BoJ maintains monetary policy as MoF intervenes in forex market
BoJ maintains monetary policy as MoF intervenes in forex market
Agence France-Presse
Tokyo
The Bank of Japan (BoJ) voted unanimously Wednesday to keep
monetary policy unchanged as the Ministry of Finance intervened
in the currency market for the second time this week to cap a
sharp rise in the yen.
But analysts warned repeated attempts to artificially weaken
the yen would fail in the long-term without fresh monetary policy
from the BoJ.
The government is worried a strong yen -- which was trading at
a seven-and-a-half-month high to the dollar before Japanese
authorities stepped in -- would strangle the nation's export-led
recovery, analysts said.
The BoJ's decision to maintain its monetary policy for the
seventh meeting in a row came as no surprise to financial
markets, said dealers, who greeted the subsequent intervention
with equal ambivalence.
Following a one-day meeting, the central bank voted to leave
the level of targeted reserves in its current account at around
10-15 trillion yen (US$79.7-119.5 billion).

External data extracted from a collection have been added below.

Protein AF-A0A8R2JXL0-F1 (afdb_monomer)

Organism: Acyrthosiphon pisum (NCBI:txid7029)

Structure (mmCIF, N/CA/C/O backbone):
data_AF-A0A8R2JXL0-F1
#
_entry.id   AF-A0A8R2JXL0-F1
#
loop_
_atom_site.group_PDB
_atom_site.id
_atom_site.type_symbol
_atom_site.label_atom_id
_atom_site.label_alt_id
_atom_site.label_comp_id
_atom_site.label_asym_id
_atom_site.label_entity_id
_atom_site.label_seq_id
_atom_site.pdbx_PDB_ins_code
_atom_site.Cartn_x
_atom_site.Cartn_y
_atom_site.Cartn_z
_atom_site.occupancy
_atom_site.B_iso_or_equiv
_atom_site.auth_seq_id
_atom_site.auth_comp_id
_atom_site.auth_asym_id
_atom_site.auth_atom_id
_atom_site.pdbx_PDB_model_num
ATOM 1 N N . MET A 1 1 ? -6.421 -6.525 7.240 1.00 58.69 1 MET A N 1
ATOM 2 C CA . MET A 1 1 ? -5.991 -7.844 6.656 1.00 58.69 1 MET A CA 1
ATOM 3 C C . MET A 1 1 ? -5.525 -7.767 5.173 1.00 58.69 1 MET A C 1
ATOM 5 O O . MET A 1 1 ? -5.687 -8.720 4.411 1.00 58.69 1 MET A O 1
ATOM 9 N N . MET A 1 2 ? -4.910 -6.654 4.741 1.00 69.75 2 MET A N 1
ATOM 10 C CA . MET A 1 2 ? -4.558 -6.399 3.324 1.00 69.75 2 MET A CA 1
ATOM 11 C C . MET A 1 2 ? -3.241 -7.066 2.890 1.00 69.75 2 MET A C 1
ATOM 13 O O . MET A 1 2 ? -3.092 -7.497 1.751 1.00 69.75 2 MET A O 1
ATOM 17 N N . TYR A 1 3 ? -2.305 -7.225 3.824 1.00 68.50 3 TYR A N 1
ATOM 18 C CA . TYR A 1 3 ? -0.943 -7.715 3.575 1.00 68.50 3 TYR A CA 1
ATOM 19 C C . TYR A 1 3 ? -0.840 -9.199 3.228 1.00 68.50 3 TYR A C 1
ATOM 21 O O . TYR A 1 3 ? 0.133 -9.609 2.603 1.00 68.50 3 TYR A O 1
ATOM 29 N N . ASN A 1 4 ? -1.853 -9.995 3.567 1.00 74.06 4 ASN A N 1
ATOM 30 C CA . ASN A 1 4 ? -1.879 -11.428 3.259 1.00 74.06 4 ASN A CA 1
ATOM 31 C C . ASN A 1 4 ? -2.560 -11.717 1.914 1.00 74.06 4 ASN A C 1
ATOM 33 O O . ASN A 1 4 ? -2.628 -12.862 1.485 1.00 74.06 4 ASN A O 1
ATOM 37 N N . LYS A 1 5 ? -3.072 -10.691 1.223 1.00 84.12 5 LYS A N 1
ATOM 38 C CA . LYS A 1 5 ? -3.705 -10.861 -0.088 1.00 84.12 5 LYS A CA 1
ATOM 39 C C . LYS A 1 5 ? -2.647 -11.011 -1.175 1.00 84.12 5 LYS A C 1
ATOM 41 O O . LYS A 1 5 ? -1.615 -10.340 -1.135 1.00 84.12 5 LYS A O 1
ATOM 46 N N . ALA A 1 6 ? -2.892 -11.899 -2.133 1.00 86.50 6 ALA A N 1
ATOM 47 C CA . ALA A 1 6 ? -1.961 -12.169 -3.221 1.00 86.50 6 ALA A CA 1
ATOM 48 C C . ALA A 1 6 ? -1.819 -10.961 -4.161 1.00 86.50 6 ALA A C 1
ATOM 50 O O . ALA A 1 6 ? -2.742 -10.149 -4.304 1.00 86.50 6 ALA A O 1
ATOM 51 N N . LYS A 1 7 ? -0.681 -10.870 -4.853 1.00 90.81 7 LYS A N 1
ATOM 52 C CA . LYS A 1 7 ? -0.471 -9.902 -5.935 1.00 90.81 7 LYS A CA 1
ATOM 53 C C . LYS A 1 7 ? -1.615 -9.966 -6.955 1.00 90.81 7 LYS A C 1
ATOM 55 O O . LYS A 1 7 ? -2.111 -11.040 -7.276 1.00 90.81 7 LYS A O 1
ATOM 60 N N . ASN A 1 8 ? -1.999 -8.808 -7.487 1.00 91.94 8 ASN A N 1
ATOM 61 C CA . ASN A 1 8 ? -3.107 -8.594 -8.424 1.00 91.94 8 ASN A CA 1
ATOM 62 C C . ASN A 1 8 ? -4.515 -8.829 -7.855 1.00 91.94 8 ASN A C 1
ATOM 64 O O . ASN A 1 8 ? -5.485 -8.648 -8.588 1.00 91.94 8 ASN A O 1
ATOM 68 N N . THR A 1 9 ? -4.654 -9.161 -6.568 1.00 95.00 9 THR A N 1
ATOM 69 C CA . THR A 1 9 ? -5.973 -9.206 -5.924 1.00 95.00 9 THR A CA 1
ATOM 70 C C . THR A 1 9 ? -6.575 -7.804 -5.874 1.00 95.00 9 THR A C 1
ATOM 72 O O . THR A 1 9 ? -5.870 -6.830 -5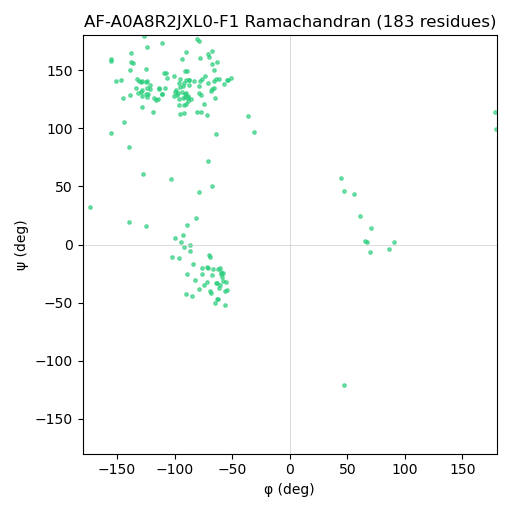.601 1.00 95.00 9 THR A O 1
ATOM 75 N N . ILE A 1 10 ? -7.879 -7.713 -6.115 1.00 95.38 10 ILE A N 1
ATOM 76 C CA . ILE A 1 10 ? -8.660 -6.485 -5.977 1.00 95.38 10 ILE A CA 1
ATOM 77 C C . ILE A 1 10 ? -9.365 -6.520 -4.620 1.00 95.38 10 ILE A C 1
ATOM 79 O O . ILE A 1 10 ? -10.004 -7.517 -4.285 1.00 95.38 10 ILE A O 1
ATOM 83 N N . ILE A 1 11 ? -9.226 -5.453 -3.837 1.00 95.06 11 ILE A N 1
ATOM 84 C CA . ILE A 1 11 ? -9.810 -5.330 -2.500 1.00 95.06 11 ILE A CA 1
ATOM 85 C C . ILE A 1 11 ? -10.433 -3.952 -2.280 1.00 95.06 11 ILE A C 1
ATOM 87 O O . ILE A 1 11 ? -10.019 -2.968 -2.891 1.00 95.06 11 ILE A O 1
ATOM 91 N N . ASP A 1 12 ? -11.385 -3.881 -1.356 1.00 94.62 12 ASP A N 1
ATOM 92 C CA . ASP A 1 12 ? -11.850 -2.617 -0.793 1.00 94.62 12 ASP A CA 1
ATOM 93 C C . ASP A 1 12 ? -11.004 -2.275 0.445 1.00 94.62 12 ASP A C 1
ATOM 95 O O . ASP A 1 12 ? -10.593 -3.155 1.206 1.00 94.62 12 ASP A O 1
ATOM 99 N N . VAL A 1 13 ? -10.696 -0.992 0.614 1.00 93.88 13 VAL A N 1
ATOM 100 C CA . VAL A 1 13 ? -9.758 -0.469 1.616 1.00 93.88 13 VAL A CA 1
ATOM 101 C C . VAL A 1 13 ? -10.396 0.720 2.309 1.00 93.88 13 VAL A C 1
ATOM 103 O O . VAL A 1 13 ? -10.919 1.604 1.639 1.00 93.88 13 VAL A O 1
ATOM 106 N N . ILE A 1 14 ? -10.312 0.773 3.635 1.00 93.81 14 ILE A N 1
ATOM 107 C CA . ILE A 1 14 ? -10.567 1.983 4.421 1.00 93.81 14 ILE A CA 1
ATOM 108 C C . ILE A 1 14 ? -9.357 2.158 5.331 1.00 93.81 14 ILE A C 1
ATOM 110 O O . ILE A 1 14 ? -8.933 1.199 5.970 1.00 93.81 14 ILE A O 1
ATOM 114 N N . ALA A 1 15 ? -8.748 3.339 5.316 1.00 94.50 15 ALA A N 1
ATOM 115 C CA . ALA A 1 15 ? -7.503 3.599 6.028 1.00 94.50 15 ALA A CA 1
ATOM 116 C C . ALA A 1 15 ? -7.350 5.089 6.353 1.00 94.50 15 ALA A C 1
ATOM 118 O O . ALA A 1 15 ? -7.961 5.938 5.704 1.00 94.50 15 ALA A O 1
ATOM 119 N N . LYS A 1 16 ? -6.508 5.418 7.332 1.00 94.75 16 LYS A N 1
ATOM 120 C CA . LYS A 1 16 ? -6.114 6.794 7.651 1.00 94.75 16 LYS A CA 1
ATOM 121 C C . LYS A 1 16 ? -4.903 7.213 6.822 1.00 94.75 16 LYS A C 1
ATOM 123 O O . LYS A 1 16 ? -3.987 6.419 6.619 1.00 94.75 16 LYS A O 1
ATOM 128 N N . ILE A 1 17 ? 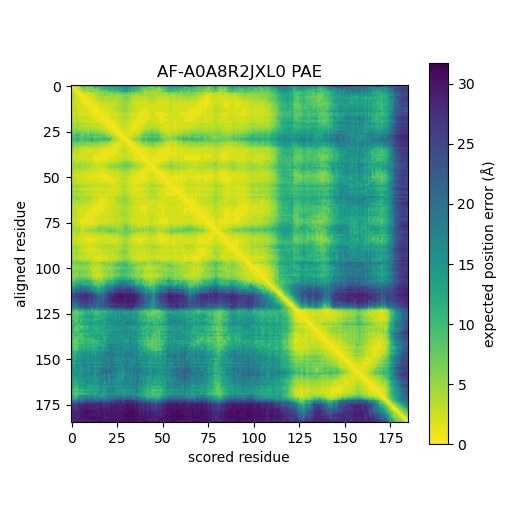-4.863 8.459 6.366 1.00 96.44 17 ILE A N 1
ATOM 129 C CA . ILE A 1 17 ? -3.704 9.027 5.673 1.00 96.44 17 ILE A CA 1
ATOM 130 C C . ILE A 1 17 ? -2.660 9.468 6.701 1.00 96.44 17 ILE A C 1
ATOM 132 O O . ILE A 1 17 ? -2.872 10.420 7.444 1.00 96.44 17 ILE A O 1
ATOM 136 N N . GLU A 1 18 ? -1.505 8.811 6.708 1.00 93.94 18 GLU A N 1
ATOM 137 C CA . GLU A 1 18 ? -0.390 9.135 7.607 1.00 93.94 18 GLU A CA 1
ATOM 138 C C . GLU A 1 18 ? 0.566 10.154 6.982 1.00 93.94 18 GLU A C 1
ATOM 140 O O . GLU A 1 18 ? 1.037 11.087 7.634 1.00 93.94 18 GLU A O 1
ATOM 145 N N . GLN A 1 19 ? 0.873 9.975 5.697 1.00 95.38 19 GLN A N 1
ATOM 146 C CA . GLN A 1 19 ? 1.830 10.814 4.986 1.00 95.38 19 GLN A CA 1
ATOM 147 C C . GLN A 1 19 ? 1.484 10.885 3.503 1.00 95.38 19 GLN A C 1
ATOM 149 O O . GLN A 1 19 ? 1.133 9.884 2.885 1.00 95.38 19 GLN A O 1
ATOM 154 N N . ILE A 1 20 ? 1.646 12.067 2.917 1.00 97.69 20 ILE A N 1
ATOM 155 C CA . ILE A 1 20 ? 1.539 12.299 1.476 1.00 97.69 20 ILE A CA 1
ATOM 156 C C . ILE A 1 20 ? 2.920 12.745 1.004 1.00 97.69 20 ILE A C 1
ATOM 158 O O . ILE A 1 20 ? 3.468 13.694 1.563 1.00 97.69 20 ILE A O 1
ATOM 162 N N . LYS A 1 21 ? 3.495 12.047 0.022 1.00 97.31 21 LYS A N 1
ATOM 163 C CA . LYS A 1 21 ? 4.784 12.420 -0.570 1.00 97.31 21 LYS A CA 1
ATOM 164 C C . LYS A 1 21 ? 4.606 13.362 -1.763 1.00 97.31 21 LYS A C 1
ATOM 166 O O . LYS A 1 21 ? 3.509 13.516 -2.325 1.00 97.31 21 LYS A O 1
ATOM 171 N N . ASP A 1 22 ? 5.715 13.974 -2.159 1.00 96.19 22 ASP A N 1
ATOM 172 C CA . ASP A 1 22 ? 5.788 14.784 -3.369 1.00 96.19 22 ASP A CA 1
ATOM 173 C C . ASP A 1 22 ? 5.530 13.940 -4.623 1.00 96.19 22 ASP A C 1
ATOM 175 O O . ASP A 1 22 ? 5.621 12.711 -4.609 1.00 96.19 22 ASP A O 1
ATOM 179 N N . THR A 1 23 ? 5.104 14.608 -5.695 1.00 96.94 23 THR A N 1
ATOM 180 C CA . THR A 1 23 ? 4.902 13.945 -6.987 1.00 96.94 23 THR A CA 1
ATOM 181 C C . THR A 1 23 ? 6.253 13.754 -7.665 1.00 96.94 23 THR A C 1
ATOM 183 O O . THR A 1 23 ? 7.024 14.703 -7.791 1.00 96.94 23 THR A O 1
ATOM 186 N N . GLU A 1 24 ? 6.516 12.542 -8.135 1.00 96.50 24 GLU A N 1
ATOM 187 C CA . GLU A 1 24 ? 7.714 12.170 -8.877 1.00 96.50 24 GLU A CA 1
ATOM 188 C C . GLU A 1 24 ? 7.377 11.960 -10.356 1.00 96.50 24 GLU A C 1
ATOM 190 O O . GLU A 1 24 ? 6.326 11.411 -10.694 1.00 96.50 24 GLU A O 1
ATOM 195 N N . ASN A 1 25 ? 8.296 12.354 -11.238 1.00 95.00 25 ASN A N 1
ATOM 196 C CA . ASN A 1 25 ? 8.229 12.040 -12.663 1.00 95.00 25 ASN A CA 1
ATOM 197 C C . ASN A 1 25 ? 9.077 10.799 -12.944 1.00 95.00 25 ASN A C 1
ATOM 199 O O . ASN A 1 25 ? 10.265 10.764 -12.623 1.00 95.00 25 ASN A O 1
ATOM 203 N N . ILE A 1 26 ? 8.469 9.786 -13.550 1.00 93.06 26 ILE A N 1
ATOM 204 C CA . ILE A 1 26 ? 9.084 8.499 -13.859 1.00 93.06 26 ILE A CA 1
ATOM 205 C C . ILE A 1 26 ? 9.080 8.309 -15.369 1.00 93.06 26 ILE A C 1
ATOM 207 O O . ILE A 1 26 ? 8.029 8.349 -16.001 1.00 93.06 26 ILE A O 1
ATOM 211 N N . THR A 1 27 ? 10.250 8.033 -15.937 1.00 91.81 27 THR A N 1
ATOM 212 C CA . THR A 1 27 ? 10.376 7.617 -17.336 1.00 91.81 27 THR A CA 1
ATOM 213 C C . THR A 1 27 ? 10.554 6.102 -17.396 1.00 91.81 27 THR A C 1
ATOM 215 O O . THR A 1 27 ? 11.404 5.537 -16.705 1.00 91.81 27 THR A O 1
ATOM 218 N N . SER A 1 28 ? 9.731 5.433 -18.198 1.00 87.19 28 SER A N 1
ATOM 219 C CA . SER A 1 28 ? 9.787 3.992 -18.431 1.00 87.19 28 SER A CA 1
ATOM 220 C C . SER A 1 28 ? 11.020 3.619 -19.250 1.00 87.19 28 SER A C 1
ATOM 222 O O . SER A 1 28 ? 11.600 4.445 -19.954 1.00 87.19 28 SER A O 1
ATOM 224 N N . VAL A 1 29 ? 11.396 2.340 -19.218 1.00 84.00 29 VAL A N 1
ATOM 225 C CA . VAL A 1 29 ? 12.469 1.814 -20.081 1.00 84.00 29 VAL A CA 1
ATOM 226 C C . VAL A 1 29 ? 12.162 1.966 -21.579 1.00 84.00 29 VAL A C 1
ATOM 228 O O . VAL A 1 29 ? 13.084 1.952 -22.385 1.00 84.00 29 VAL A O 1
ATOM 231 N N . HIS A 1 30 ? 10.887 2.136 -21.946 1.00 89.12 30 HIS A N 1
ATOM 232 C CA . HIS A 1 30 ? 10.433 2.363 -23.321 1.00 89.12 30 HIS A CA 1
ATOM 233 C C . HIS A 1 30 ? 10.274 3.858 -23.657 1.00 89.12 30 HIS A C 1
ATOM 235 O O . HIS A 1 30 ? 9.883 4.188 -24.772 1.00 89.12 30 HIS A O 1
ATOM 241 N N . GLY A 1 31 ? 10.596 4.759 -22.721 1.00 89.62 31 GLY A N 1
ATOM 242 C CA . GLY A 1 31 ? 10.530 6.210 -22.914 1.00 89.62 31 GLY A CA 1
ATOM 243 C C . GLY A 1 31 ? 9.196 6.858 -22.534 1.00 89.62 31 GLY A C 1
ATOM 244 O O . GLY A 1 31 ? 9.061 8.068 -22.678 1.00 89.62 31 GLY A O 1
ATOM 245 N N . ASP A 1 32 ? 8.225 6.098 -22.024 1.00 92.69 32 ASP A N 1
ATOM 246 C CA . ASP A 1 32 ? 6.946 6.660 -21.576 1.00 92.69 32 ASP A CA 1
ATOM 247 C C . ASP A 1 32 ? 7.123 7.470 -20.291 1.00 92.69 32 ASP A C 1
ATOM 249 O O . ASP A 1 32 ? 7.818 7.036 -19.371 1.00 92.69 32 ASP A O 1
ATOM 253 N N . HIS A 1 33 ? 6.450 8.612 -20.188 1.00 93.19 33 HIS A N 1
ATOM 254 C CA . HIS A 1 33 ? 6.480 9.455 -18.996 1.00 93.19 33 HIS A CA 1
ATOM 255 C C . HIS A 1 33 ? 5.234 9.238 -18.135 1.00 93.19 33 HIS A C 1
ATOM 257 O O . HIS A 1 33 ? 4.107 9.291 -18.626 1.00 93.19 33 HIS A O 1
ATOM 263 N N . TYR A 1 34 ? 5.451 9.029 -16.840 1.00 93.62 34 TYR A N 1
ATOM 264 C CA . TYR A 1 34 ? 4.415 8.836 -15.836 1.00 93.62 34 TYR A CA 1
ATOM 265 C C . TYR A 1 34 ? 4.647 9.765 -14.654 1.00 93.62 34 TYR A C 1
ATOM 267 O O . TYR A 1 34 ? 5.769 9.901 -14.172 1.00 93.62 34 TYR A O 1
ATOM 275 N N . GLU A 1 35 ? 3.572 10.330 -14.123 1.00 96.50 35 GLU A N 1
ATOM 276 C CA . GLU A 1 35 ? 3.603 10.975 -12.815 1.00 96.50 35 GLU A CA 1
ATOM 277 C C . GLU A 1 35 ? 3.198 9.958 -11.753 1.00 96.50 35 GLU A C 1
ATOM 279 O O . GLU A 1 35 ? 2.229 9.214 -11.930 1.00 96.50 35 GLU A O 1
ATOM 284 N N . LYS A 1 36 ? 3.914 9.936 -10.629 1.00 96.75 36 LYS A N 1
ATOM 285 C CA . LYS A 1 36 ? 3.628 9.065 -9.491 1.00 96.75 36 LYS A CA 1
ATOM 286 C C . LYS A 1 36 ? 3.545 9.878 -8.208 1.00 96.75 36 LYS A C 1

"Should there be a risk of financial market instability, such
as a surge in liquidity demand, the bank will provide more
liquidity irrespective of the guideline above," the central bank
said in a statement identical to that released after its previous
two board discussions.
Analysts were disappointed by the inaction at a time when the
world's second largest economy was struggling to regain
sustainable growth.
"Outside the close circle of the BoJ society this is a most
critical time in terms of monetary policy," said Yasushi Okuda,
chief economist at Credit Suisse First Boston.
"The yen is approaching 120-to-the-dollar, the recovery is
fragile and in front of us there are many obstacles," he said.
"It is time to talk about monetary policy, especially the
effect on the yen appreciation, but they don't care about this."
The rise in the value of the yen against the dollar impacts
most directly on exporters, which are regarded by many as the
best hope for the Japanese economy's recovery.
"It is a very serious matter," said Okuda. "Toyota (Motor
Corp.) made over one trillion yen (in pre-tax) profits last year
and said that 40 percent of this (was because of favorable
foreign exchange rates)."
A weak yen makes Japanese products more cost-competitive
abroad, while boosting the value of overseas profits when
repatriated.
Most Japanese automakers have forecast the yen would trade at
around 124-to-the-dollar during the current financial year to
March 2003.
"Exports is the only real expansionary sector (in Japan),"
said Okuda, adding that if a pick-up in exports slumped, "the
fragile recovery movement will (stop)."